Diz a lenda que, ao pilotar, Ayrton Senna entrava em um transe místico que o fazia dirigir de forma mágica, sobrenatural, implausível e tecnicamente impossível. Esse é um dos motivos que o tornaram uma lenda, dentro e fora das pistas da Fórmula 1.
Hoje, completam-se 30 anos desde que o homem que elevou o conceito da palavra “piloto” a um novo patamar faleceu na curva Tamburello do circuito Enzo e Dino Ferrari em Ímola. Três décadas após aquele fatídico 1º de maio de 1994, Ayrton Senna ainda é, e cada vez mais, uma lenda.
Mas como Senna ainda preserva essa imagem quase intacta numa sociedade imediatista? Com novos ídolos surgindo e seus recordes sendo quebrados, como Ayrton permanece no pensamento dos fãs de Fórmula 1?
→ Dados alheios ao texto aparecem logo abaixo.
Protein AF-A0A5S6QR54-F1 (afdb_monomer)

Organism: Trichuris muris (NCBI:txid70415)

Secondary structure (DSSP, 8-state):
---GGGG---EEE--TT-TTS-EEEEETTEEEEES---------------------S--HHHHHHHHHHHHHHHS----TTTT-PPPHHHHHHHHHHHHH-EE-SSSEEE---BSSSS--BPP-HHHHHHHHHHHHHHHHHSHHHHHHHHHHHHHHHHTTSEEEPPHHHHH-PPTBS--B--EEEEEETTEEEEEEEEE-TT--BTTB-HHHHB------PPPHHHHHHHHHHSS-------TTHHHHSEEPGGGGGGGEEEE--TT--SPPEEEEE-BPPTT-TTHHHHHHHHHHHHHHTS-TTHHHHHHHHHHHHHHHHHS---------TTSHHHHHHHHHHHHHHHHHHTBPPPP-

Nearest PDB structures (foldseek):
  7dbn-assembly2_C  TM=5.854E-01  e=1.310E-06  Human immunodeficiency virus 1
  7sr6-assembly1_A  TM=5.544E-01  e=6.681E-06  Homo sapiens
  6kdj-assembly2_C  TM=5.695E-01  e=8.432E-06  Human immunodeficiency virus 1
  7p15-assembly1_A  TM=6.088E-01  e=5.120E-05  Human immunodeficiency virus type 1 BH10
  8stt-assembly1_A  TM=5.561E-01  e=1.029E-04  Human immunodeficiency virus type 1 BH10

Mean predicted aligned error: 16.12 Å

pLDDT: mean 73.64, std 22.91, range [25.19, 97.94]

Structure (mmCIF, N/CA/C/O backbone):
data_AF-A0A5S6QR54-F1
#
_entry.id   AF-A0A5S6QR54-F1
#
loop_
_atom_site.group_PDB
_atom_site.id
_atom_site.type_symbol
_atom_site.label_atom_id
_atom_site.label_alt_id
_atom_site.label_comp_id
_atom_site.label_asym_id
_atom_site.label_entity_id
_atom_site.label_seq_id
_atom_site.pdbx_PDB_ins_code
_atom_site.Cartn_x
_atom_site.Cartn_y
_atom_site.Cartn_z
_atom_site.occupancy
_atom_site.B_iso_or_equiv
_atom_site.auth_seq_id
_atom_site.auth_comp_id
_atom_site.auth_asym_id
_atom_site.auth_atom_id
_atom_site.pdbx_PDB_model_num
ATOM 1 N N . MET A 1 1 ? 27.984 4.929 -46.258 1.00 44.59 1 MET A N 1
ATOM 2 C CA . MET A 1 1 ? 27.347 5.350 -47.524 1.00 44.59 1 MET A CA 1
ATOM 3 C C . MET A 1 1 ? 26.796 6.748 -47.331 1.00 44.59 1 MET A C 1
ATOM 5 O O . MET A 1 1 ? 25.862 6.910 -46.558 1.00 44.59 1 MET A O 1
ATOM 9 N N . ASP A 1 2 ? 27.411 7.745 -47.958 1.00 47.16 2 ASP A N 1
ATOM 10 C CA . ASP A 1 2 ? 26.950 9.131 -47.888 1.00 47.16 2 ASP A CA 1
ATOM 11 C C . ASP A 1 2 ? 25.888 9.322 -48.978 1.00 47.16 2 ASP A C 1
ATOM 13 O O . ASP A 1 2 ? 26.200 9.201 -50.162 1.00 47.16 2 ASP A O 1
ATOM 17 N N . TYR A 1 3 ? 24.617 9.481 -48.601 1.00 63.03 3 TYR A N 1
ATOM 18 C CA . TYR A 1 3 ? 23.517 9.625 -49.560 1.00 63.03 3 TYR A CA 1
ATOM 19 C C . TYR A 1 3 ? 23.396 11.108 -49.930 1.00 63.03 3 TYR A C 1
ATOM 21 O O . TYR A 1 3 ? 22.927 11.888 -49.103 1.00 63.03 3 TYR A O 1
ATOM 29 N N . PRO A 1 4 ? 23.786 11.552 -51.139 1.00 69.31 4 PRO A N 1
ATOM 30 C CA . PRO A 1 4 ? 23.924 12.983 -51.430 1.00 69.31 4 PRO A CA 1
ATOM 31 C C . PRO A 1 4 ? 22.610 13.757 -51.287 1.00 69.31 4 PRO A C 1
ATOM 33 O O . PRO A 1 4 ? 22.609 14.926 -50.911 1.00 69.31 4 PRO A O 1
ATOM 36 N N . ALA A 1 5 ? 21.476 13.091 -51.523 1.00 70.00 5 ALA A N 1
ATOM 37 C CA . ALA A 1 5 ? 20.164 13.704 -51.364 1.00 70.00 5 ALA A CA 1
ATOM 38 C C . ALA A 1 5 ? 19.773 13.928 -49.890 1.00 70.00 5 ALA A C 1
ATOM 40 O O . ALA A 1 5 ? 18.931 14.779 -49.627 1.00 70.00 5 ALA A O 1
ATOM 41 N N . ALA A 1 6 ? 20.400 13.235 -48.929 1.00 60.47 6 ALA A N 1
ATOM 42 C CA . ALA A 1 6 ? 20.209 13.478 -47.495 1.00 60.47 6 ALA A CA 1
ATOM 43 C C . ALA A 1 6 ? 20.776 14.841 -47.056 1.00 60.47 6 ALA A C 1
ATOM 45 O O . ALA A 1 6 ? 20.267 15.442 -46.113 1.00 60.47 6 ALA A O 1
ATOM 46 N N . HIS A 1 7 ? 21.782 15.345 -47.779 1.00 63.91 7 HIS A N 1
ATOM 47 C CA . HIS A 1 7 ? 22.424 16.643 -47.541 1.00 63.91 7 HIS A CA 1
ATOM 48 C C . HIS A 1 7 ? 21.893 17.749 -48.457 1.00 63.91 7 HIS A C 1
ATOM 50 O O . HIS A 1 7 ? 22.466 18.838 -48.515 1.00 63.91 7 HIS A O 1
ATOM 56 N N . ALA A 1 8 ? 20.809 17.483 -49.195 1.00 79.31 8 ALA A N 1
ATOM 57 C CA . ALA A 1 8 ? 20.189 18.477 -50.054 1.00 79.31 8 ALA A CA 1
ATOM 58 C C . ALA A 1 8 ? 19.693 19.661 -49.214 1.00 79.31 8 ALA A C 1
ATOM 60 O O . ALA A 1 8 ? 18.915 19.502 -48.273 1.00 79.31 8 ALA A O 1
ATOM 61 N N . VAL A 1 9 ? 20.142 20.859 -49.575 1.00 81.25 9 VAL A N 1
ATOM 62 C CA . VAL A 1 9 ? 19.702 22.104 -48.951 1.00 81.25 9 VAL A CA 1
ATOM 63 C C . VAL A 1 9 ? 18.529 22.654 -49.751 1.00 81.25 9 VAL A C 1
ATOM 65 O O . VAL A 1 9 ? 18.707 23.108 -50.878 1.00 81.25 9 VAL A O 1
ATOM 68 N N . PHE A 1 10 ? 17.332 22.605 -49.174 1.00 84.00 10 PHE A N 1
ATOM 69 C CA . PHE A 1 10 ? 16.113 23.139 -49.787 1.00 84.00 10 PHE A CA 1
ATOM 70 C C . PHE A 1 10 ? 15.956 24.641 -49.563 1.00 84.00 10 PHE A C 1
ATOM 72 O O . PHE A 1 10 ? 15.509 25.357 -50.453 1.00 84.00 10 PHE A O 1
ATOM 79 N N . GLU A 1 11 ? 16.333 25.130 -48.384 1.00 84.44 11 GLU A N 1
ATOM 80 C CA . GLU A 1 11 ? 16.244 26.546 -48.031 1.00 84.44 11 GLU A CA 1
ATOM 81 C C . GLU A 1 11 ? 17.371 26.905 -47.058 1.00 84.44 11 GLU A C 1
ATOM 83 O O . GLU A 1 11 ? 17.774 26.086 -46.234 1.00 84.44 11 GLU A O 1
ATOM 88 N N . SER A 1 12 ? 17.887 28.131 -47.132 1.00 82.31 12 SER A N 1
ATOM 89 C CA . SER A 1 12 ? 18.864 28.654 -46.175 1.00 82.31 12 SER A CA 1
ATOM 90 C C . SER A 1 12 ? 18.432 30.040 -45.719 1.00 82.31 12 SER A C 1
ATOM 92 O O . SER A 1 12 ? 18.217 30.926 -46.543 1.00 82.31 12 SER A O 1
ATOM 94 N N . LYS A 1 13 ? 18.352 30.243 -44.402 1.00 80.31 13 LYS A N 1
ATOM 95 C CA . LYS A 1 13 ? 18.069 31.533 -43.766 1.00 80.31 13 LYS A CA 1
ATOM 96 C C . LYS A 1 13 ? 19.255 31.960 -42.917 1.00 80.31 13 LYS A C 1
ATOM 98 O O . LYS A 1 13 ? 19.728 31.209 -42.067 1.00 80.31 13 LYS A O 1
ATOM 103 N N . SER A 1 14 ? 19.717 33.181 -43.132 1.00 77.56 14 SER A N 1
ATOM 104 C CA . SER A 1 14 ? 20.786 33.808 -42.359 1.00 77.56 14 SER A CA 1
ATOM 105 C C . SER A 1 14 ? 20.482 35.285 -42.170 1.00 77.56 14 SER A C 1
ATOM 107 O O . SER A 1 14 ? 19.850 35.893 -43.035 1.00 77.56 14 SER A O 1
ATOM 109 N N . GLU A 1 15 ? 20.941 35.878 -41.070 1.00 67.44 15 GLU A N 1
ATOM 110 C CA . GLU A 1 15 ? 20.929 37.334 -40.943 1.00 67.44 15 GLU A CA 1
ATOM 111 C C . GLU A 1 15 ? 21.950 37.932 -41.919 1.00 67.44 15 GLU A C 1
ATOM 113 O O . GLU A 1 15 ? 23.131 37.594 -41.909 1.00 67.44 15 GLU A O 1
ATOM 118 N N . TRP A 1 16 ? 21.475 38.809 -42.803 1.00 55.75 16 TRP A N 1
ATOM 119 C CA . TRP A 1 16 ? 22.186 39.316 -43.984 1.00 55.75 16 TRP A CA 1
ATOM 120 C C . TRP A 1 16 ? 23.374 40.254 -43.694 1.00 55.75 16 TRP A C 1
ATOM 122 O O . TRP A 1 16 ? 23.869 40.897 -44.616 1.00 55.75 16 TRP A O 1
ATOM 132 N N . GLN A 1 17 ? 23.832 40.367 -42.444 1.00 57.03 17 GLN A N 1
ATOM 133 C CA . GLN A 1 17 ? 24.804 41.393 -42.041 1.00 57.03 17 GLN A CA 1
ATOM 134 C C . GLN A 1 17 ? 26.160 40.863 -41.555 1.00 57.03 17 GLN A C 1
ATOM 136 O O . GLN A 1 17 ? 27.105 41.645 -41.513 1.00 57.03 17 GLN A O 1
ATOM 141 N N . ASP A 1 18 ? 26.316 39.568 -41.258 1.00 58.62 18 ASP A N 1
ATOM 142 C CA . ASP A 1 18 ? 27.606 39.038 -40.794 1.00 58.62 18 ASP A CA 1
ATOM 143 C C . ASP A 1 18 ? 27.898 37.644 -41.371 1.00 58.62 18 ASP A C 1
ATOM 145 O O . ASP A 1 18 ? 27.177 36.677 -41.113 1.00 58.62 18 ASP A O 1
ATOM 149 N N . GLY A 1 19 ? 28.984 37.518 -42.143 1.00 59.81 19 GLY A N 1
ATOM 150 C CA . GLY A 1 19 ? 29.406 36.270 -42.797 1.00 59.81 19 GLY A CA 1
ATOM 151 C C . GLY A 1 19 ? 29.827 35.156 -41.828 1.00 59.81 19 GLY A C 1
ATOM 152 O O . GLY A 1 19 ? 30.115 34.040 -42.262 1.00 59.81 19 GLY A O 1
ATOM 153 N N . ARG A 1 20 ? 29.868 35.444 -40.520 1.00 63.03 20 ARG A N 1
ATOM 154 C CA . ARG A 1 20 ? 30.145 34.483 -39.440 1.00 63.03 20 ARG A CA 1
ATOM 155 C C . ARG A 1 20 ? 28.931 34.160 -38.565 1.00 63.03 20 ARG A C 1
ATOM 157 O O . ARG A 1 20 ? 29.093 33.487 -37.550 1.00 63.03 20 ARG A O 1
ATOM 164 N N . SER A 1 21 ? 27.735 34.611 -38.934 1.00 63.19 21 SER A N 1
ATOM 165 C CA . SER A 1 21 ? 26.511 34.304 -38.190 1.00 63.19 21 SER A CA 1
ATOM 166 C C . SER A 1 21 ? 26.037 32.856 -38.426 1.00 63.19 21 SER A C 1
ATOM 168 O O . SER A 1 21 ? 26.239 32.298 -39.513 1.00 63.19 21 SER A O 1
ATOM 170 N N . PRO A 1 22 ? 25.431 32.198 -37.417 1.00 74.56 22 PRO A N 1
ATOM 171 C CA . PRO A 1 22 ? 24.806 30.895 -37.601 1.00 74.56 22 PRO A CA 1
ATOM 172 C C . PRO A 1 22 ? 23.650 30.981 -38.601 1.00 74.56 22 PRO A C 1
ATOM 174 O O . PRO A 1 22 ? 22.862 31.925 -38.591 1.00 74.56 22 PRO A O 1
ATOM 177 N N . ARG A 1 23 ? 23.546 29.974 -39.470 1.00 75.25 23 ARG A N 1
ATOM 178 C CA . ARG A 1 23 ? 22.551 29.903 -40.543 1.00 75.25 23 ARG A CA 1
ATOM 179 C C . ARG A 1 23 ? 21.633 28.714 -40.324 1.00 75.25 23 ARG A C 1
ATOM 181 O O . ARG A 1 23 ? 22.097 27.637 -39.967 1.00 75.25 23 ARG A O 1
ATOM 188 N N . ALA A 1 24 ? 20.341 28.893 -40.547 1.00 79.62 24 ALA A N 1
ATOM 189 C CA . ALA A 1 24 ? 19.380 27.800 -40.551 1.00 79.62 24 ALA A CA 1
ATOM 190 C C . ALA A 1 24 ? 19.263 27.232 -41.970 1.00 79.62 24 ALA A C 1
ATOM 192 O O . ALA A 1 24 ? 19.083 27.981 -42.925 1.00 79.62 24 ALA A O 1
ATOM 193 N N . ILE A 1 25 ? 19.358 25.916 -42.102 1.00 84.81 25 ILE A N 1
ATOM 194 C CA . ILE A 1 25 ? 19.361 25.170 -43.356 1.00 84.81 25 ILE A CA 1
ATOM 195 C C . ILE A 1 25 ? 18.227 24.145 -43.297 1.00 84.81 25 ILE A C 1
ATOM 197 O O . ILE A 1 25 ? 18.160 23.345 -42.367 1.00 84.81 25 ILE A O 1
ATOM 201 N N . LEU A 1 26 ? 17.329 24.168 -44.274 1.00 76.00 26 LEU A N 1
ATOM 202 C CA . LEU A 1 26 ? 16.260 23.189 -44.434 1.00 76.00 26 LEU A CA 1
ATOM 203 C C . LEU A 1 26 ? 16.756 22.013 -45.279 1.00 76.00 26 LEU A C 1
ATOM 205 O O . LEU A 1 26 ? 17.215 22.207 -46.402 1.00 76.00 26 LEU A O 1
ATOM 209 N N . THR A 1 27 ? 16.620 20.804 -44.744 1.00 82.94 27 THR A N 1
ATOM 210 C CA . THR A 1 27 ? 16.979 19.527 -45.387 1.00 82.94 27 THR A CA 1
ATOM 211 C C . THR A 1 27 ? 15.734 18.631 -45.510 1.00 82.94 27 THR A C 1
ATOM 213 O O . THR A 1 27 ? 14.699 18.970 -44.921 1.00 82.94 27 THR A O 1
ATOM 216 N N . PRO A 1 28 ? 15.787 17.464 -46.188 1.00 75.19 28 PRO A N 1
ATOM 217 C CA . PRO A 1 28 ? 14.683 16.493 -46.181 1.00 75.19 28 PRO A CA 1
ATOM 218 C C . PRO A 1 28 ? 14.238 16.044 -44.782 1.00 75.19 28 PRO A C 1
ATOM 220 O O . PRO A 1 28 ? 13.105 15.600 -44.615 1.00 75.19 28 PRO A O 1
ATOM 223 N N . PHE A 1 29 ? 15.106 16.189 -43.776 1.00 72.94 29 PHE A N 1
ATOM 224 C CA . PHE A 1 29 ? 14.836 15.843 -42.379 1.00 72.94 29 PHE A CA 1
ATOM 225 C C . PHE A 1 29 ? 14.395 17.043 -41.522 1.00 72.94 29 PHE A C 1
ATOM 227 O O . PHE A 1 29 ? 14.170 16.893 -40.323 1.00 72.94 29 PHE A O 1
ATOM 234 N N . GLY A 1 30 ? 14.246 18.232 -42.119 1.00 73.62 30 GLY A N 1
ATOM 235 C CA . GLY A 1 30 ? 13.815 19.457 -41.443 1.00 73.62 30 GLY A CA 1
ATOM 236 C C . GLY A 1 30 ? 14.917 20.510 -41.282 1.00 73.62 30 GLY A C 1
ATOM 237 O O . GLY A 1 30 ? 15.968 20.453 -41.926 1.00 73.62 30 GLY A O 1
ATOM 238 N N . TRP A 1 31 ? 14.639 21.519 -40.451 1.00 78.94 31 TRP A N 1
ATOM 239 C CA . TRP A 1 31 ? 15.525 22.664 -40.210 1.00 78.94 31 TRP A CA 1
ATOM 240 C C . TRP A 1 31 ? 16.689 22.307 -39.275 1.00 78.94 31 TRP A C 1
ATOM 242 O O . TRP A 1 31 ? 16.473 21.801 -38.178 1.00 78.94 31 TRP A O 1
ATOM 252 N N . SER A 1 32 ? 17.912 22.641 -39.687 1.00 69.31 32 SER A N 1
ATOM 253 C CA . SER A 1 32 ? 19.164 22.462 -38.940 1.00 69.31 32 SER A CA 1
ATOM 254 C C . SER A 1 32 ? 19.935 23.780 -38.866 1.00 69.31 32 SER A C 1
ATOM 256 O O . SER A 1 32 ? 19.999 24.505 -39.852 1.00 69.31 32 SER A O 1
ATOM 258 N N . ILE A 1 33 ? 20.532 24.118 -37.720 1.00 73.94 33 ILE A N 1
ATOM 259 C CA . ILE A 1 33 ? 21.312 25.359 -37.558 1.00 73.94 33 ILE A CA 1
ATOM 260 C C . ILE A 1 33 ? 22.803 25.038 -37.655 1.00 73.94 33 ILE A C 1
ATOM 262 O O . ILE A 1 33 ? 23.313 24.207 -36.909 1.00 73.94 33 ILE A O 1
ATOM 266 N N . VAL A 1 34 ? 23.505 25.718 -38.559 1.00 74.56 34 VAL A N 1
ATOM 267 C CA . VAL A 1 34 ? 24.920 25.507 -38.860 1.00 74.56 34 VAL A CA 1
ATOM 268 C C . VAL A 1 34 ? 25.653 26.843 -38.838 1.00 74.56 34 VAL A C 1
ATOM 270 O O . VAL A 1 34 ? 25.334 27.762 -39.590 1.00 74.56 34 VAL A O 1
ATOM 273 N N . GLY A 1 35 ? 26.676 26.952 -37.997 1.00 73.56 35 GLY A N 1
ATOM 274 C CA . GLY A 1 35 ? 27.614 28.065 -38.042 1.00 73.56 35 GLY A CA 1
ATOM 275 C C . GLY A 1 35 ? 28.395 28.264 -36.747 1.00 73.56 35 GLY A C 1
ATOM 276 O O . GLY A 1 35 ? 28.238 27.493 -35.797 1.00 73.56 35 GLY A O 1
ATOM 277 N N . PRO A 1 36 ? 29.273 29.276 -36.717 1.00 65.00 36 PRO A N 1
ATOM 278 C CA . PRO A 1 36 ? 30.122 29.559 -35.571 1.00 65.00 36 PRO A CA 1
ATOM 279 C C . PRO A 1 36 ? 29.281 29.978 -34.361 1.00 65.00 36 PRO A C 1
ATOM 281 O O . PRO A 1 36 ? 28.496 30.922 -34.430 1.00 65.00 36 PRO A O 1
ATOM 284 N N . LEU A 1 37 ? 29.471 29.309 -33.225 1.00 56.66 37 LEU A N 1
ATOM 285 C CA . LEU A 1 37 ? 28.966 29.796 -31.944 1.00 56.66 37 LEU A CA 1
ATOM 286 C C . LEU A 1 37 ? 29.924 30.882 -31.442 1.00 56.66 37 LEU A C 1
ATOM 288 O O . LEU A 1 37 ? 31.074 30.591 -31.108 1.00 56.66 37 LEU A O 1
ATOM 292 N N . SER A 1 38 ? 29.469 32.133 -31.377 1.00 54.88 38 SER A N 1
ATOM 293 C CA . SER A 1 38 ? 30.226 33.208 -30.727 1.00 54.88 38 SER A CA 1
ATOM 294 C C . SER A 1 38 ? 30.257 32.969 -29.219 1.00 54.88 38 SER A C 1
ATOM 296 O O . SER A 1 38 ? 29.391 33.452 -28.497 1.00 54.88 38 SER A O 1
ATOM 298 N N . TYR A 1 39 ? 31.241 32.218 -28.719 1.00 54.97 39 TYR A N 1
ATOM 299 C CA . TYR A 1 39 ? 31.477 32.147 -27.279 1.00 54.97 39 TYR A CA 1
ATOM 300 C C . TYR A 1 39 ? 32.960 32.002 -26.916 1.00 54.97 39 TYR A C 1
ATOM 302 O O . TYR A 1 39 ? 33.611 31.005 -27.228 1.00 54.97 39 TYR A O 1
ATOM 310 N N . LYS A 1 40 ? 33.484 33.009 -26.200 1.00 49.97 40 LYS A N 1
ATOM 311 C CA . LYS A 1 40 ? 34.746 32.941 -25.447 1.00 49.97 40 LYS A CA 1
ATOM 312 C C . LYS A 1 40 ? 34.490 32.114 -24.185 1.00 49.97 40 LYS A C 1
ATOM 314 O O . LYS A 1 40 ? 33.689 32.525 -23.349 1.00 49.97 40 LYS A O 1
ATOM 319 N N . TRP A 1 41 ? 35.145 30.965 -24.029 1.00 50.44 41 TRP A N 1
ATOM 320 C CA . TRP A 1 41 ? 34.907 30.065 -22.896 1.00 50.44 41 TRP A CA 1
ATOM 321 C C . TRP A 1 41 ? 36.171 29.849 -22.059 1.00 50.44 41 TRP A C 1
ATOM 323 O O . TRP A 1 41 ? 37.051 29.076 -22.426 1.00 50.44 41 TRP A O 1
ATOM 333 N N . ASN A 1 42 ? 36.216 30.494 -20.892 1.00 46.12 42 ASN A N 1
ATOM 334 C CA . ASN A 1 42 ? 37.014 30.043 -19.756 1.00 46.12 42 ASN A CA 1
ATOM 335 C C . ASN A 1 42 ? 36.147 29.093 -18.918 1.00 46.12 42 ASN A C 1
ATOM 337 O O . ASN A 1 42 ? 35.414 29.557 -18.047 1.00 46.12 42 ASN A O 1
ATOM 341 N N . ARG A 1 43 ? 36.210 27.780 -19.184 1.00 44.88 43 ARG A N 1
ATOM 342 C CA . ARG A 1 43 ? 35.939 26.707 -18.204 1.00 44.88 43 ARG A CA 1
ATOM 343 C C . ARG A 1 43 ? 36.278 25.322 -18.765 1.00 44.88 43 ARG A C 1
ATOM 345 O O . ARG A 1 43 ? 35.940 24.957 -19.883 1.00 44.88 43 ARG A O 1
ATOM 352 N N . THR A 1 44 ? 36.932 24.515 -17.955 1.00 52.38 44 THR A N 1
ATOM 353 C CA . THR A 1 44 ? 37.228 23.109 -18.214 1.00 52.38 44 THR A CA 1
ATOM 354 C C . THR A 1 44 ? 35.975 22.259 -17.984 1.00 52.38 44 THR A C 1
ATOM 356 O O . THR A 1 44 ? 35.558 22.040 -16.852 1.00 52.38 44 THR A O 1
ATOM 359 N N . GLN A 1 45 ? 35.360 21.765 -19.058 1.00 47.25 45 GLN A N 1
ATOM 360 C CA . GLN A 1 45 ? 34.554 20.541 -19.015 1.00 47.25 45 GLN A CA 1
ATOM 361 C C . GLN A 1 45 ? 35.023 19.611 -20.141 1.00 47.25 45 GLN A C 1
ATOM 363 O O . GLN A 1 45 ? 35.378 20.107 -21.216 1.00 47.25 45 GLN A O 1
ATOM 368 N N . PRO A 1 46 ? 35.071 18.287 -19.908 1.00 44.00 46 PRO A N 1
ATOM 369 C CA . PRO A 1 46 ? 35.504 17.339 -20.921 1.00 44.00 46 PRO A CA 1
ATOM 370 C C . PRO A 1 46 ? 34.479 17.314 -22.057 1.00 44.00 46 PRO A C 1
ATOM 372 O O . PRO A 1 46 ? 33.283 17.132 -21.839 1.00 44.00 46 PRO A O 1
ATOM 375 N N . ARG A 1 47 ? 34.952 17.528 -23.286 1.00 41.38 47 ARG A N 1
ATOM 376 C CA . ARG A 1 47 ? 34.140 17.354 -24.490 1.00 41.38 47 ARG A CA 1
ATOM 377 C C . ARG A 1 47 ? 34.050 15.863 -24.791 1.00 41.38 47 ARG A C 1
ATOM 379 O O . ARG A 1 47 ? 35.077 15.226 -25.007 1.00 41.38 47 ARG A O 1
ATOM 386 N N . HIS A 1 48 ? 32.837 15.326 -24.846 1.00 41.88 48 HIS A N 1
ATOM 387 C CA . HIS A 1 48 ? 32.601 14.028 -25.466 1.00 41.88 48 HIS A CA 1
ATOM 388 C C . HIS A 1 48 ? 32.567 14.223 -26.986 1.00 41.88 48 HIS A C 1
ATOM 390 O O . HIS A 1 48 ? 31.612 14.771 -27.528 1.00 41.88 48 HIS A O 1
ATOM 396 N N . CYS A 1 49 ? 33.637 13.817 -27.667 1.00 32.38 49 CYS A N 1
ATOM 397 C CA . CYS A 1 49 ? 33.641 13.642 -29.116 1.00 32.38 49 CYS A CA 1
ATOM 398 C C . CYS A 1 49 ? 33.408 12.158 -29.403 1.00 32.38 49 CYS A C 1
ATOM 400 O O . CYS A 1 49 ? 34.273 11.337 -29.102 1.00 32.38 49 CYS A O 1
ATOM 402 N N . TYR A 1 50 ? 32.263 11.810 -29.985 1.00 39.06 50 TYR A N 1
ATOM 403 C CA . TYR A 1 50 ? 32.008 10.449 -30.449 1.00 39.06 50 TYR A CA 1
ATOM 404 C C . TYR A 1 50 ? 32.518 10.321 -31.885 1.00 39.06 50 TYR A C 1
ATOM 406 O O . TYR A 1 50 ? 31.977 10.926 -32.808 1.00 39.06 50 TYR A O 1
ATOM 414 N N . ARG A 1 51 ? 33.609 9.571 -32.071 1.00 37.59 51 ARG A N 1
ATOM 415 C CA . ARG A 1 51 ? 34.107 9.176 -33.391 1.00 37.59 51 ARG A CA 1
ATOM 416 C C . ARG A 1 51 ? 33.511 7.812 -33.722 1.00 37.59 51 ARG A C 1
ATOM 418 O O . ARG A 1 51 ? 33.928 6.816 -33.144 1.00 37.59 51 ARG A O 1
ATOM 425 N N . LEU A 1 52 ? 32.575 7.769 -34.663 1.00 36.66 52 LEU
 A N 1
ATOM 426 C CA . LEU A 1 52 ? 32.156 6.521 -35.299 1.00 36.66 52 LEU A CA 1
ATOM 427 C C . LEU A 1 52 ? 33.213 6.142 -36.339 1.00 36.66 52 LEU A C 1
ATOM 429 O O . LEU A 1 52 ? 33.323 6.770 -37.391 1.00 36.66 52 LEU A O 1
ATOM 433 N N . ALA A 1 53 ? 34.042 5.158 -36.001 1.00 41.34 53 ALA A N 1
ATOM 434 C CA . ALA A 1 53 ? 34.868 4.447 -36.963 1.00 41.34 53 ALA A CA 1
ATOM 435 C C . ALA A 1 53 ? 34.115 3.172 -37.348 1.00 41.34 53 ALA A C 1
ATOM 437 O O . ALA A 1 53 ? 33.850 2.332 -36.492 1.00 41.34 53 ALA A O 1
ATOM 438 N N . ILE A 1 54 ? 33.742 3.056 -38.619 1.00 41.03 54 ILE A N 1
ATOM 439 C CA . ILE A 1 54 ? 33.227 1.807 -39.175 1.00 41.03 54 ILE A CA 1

Os motivos dessa adoração por um piloto que morreu no milênio passado, que não conheceu a Internet, baseiam-se em tudo o que ele fez, em tudo o que poderia ter feito, mas, acima de tudo, em como ele fez. Sua personalidade, seu misticismo, sua filosofia de vida e de pista, seu caráter generoso com alguns e implacável com outros, sua maneira de humilhar os rivais e seu desejo insaciável de vitória fazem parte do personagem. No entanto, o que realmente fez dele uma lenda foi sua pilotagem fora de série em uma época em que havia muitos grandes rivais na F1, e como ele conseguiu se destacar entre todos eles.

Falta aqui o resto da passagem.